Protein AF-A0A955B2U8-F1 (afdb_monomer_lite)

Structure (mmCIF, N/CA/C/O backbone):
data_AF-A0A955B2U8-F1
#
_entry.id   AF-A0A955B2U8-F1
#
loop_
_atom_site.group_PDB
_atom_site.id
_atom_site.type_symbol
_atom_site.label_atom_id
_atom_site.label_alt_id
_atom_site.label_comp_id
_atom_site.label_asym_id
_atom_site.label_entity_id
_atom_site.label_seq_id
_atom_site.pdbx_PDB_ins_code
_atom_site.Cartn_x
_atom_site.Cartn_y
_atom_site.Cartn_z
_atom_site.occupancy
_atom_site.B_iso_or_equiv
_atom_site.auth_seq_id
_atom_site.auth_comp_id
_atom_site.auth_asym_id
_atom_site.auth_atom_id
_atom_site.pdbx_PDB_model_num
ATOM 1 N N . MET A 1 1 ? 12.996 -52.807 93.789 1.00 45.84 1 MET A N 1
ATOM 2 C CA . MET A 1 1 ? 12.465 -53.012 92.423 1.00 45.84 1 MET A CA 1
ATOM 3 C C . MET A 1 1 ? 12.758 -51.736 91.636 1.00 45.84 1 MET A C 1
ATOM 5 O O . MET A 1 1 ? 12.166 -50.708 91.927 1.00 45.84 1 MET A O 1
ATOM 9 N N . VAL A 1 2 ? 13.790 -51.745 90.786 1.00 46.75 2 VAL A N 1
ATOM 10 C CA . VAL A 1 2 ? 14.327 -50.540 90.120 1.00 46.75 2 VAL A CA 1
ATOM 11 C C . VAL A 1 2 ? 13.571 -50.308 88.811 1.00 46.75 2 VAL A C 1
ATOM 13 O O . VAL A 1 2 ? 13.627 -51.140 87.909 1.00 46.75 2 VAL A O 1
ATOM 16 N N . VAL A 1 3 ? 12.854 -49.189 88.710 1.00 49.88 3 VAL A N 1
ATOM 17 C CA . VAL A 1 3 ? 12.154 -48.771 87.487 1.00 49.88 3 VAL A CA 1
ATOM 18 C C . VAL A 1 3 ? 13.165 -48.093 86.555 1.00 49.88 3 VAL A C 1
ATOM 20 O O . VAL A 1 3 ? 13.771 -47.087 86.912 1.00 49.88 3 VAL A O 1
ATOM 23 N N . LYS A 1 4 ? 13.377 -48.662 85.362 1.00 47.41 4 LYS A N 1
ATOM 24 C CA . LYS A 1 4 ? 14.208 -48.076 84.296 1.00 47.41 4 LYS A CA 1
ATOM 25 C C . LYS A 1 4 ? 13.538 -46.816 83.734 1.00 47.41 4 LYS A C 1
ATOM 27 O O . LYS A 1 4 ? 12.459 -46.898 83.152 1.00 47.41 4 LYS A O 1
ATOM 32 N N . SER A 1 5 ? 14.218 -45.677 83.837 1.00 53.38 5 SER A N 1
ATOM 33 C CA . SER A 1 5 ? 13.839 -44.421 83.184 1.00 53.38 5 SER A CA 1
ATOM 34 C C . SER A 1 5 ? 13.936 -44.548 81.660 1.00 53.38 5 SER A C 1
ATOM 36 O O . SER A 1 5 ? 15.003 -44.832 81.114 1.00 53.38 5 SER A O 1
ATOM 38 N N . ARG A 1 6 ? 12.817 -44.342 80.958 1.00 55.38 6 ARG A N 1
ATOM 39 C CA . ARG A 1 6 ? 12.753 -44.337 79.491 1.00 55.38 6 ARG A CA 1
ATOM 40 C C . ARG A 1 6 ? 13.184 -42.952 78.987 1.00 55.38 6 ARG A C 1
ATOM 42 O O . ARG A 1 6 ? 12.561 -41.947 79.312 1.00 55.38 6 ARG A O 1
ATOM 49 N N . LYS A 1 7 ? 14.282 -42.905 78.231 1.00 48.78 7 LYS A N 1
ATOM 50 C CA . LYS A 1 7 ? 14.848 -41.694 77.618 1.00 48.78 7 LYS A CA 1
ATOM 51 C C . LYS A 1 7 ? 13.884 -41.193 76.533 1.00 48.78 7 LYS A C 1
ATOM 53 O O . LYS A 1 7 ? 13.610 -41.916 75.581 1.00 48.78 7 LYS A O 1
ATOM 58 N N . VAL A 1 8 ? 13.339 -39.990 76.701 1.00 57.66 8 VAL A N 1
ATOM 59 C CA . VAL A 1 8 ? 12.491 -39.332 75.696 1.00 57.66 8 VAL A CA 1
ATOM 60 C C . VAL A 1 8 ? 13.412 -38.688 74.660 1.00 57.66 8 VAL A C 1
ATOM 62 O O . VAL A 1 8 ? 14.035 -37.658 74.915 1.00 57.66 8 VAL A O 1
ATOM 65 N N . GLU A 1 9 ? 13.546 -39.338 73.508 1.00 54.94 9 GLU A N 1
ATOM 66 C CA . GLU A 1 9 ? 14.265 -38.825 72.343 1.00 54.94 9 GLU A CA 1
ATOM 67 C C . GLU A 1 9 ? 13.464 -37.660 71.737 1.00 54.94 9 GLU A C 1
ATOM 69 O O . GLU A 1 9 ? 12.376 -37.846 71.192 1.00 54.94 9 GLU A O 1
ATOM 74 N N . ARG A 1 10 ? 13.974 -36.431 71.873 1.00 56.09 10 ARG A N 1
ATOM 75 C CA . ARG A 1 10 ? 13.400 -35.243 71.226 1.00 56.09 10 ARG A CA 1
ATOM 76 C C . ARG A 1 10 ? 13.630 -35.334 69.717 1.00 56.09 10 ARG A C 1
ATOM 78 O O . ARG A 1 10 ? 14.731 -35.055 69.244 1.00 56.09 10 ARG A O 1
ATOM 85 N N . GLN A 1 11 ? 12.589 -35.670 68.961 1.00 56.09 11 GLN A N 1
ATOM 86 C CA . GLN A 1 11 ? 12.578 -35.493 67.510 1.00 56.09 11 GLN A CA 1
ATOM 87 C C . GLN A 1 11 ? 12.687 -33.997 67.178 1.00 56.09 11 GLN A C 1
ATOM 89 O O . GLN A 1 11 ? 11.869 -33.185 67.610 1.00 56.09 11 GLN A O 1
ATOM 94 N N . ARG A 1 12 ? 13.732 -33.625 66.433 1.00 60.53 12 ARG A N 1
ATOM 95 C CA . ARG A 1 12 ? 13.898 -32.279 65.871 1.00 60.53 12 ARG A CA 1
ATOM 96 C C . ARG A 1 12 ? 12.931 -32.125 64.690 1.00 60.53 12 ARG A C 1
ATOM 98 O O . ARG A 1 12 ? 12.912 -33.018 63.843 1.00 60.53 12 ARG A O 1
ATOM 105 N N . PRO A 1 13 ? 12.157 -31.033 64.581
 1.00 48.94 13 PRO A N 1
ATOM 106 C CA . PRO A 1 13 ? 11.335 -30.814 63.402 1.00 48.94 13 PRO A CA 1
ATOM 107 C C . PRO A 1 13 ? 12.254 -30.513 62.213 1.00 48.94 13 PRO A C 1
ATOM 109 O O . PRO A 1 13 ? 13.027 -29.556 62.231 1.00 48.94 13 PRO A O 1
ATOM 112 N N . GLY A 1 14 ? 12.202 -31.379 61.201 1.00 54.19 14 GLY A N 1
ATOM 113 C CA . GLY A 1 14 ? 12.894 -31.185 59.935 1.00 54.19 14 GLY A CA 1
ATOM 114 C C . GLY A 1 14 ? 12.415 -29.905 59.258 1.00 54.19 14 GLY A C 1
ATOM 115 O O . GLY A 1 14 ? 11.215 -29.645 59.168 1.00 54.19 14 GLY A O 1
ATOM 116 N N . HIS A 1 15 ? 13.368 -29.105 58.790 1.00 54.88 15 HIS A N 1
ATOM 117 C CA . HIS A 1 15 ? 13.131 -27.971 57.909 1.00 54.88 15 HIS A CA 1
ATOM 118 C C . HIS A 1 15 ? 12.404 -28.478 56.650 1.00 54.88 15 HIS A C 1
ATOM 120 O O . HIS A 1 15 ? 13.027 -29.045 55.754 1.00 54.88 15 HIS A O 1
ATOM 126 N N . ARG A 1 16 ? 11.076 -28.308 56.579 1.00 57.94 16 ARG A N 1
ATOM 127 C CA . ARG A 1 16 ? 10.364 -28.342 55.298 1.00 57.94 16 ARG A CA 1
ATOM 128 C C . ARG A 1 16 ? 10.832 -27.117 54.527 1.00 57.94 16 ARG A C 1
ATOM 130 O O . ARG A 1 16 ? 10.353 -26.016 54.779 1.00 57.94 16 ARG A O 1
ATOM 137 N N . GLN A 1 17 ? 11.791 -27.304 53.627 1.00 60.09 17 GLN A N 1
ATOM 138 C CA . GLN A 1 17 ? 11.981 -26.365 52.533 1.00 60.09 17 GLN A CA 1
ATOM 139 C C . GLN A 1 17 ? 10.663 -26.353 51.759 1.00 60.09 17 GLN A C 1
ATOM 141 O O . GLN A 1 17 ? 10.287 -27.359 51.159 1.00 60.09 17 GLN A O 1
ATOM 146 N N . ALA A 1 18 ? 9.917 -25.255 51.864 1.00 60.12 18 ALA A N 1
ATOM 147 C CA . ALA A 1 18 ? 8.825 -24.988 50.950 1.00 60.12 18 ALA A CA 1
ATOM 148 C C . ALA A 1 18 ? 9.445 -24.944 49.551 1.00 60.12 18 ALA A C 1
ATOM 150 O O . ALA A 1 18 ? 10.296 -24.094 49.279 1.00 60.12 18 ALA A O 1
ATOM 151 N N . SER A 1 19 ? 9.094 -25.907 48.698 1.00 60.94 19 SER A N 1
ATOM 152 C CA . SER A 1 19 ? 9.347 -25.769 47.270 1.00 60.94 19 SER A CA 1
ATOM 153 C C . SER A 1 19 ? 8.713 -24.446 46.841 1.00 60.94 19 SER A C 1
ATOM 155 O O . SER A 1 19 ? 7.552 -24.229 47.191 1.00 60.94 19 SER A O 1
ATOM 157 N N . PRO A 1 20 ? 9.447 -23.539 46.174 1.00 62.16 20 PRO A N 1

---+---

ACTIVITY –
Return word for word the lines above from the line with "ATOM 24 C CA" to the line with "ATOM 58 N N", including both and leaving out all others.

ANSWER AREA –
ATOM 24 C CA . LYS A 1 4 ? 14.208 -48.076 84.296 1.00 47.41 4 LYS A CA 1
ATOM 25 C C . LYS A 1 4 ? 13.538 -46.816 83.734 1.00 47.41 4 LYS A C 1
ATOM 27 O O . LYS A 1 4 ? 12.459 -46.898 83.152 1.00 47.41 4 LYS A O 1
ATOM 32 N N . SER A 1 5 ? 14.218 -45.677 83.837 1.00 53.38 5 SER A N 1
ATOM 33 C CA . SER A 1 5 ? 13.839 -44.421 83.184 1.00 53.38 5 SER A CA 1
ATOM 34 C C . SER A 1 5 ? 13.936 -44.548 81.660 1.00 53.38 5 SER A C 1
ATOM 36 O O . SER A 1 5 ? 15.003 -44.832 81.114 1.00 53.38 5 SER A O 1
ATOM 38 N N . ARG A 1 6 ? 12.817 -44.342 80.958 1.00 55.38 6 ARG A N 1
ATOM 39 C CA . ARG A 1 6 ? 12.753 -44.337 79.491 1.00 55.38 6 ARG A CA 1
ATOM 40 C C . ARG A 1 6 ? 13.184 -42.952 78.987 1.00 55.38 6 ARG A C 1
ATOM 42 O O . ARG A 1 6 ? 12.561 -41.947 79.312 1.00 55.38 6 ARG A O 1
ATOM 49 N N . LYS A 1 7 ? 14.282 -42.905 78.231 1.00 48.78 7 LYS A N 1
ATOM 50 C CA . LYS A 1 7 ? 14.848 -41.694 77.618 1.00 48.78 7 LYS A CA 1
ATOM 51 C C . LYS A 1 7 ? 13.884 -41.193 76.533 1.00 48.78 7 LYS A C 1
ATOM 53 O O . LYS A 1 7 ? 13.610 -41.916 75.581 1.00 48.78 7 LYS A O 1
ATOM 58 N N . VAL A 1 8 ? 13.339 -39.990 76.701 1.00 57.66 8 VAL A N 1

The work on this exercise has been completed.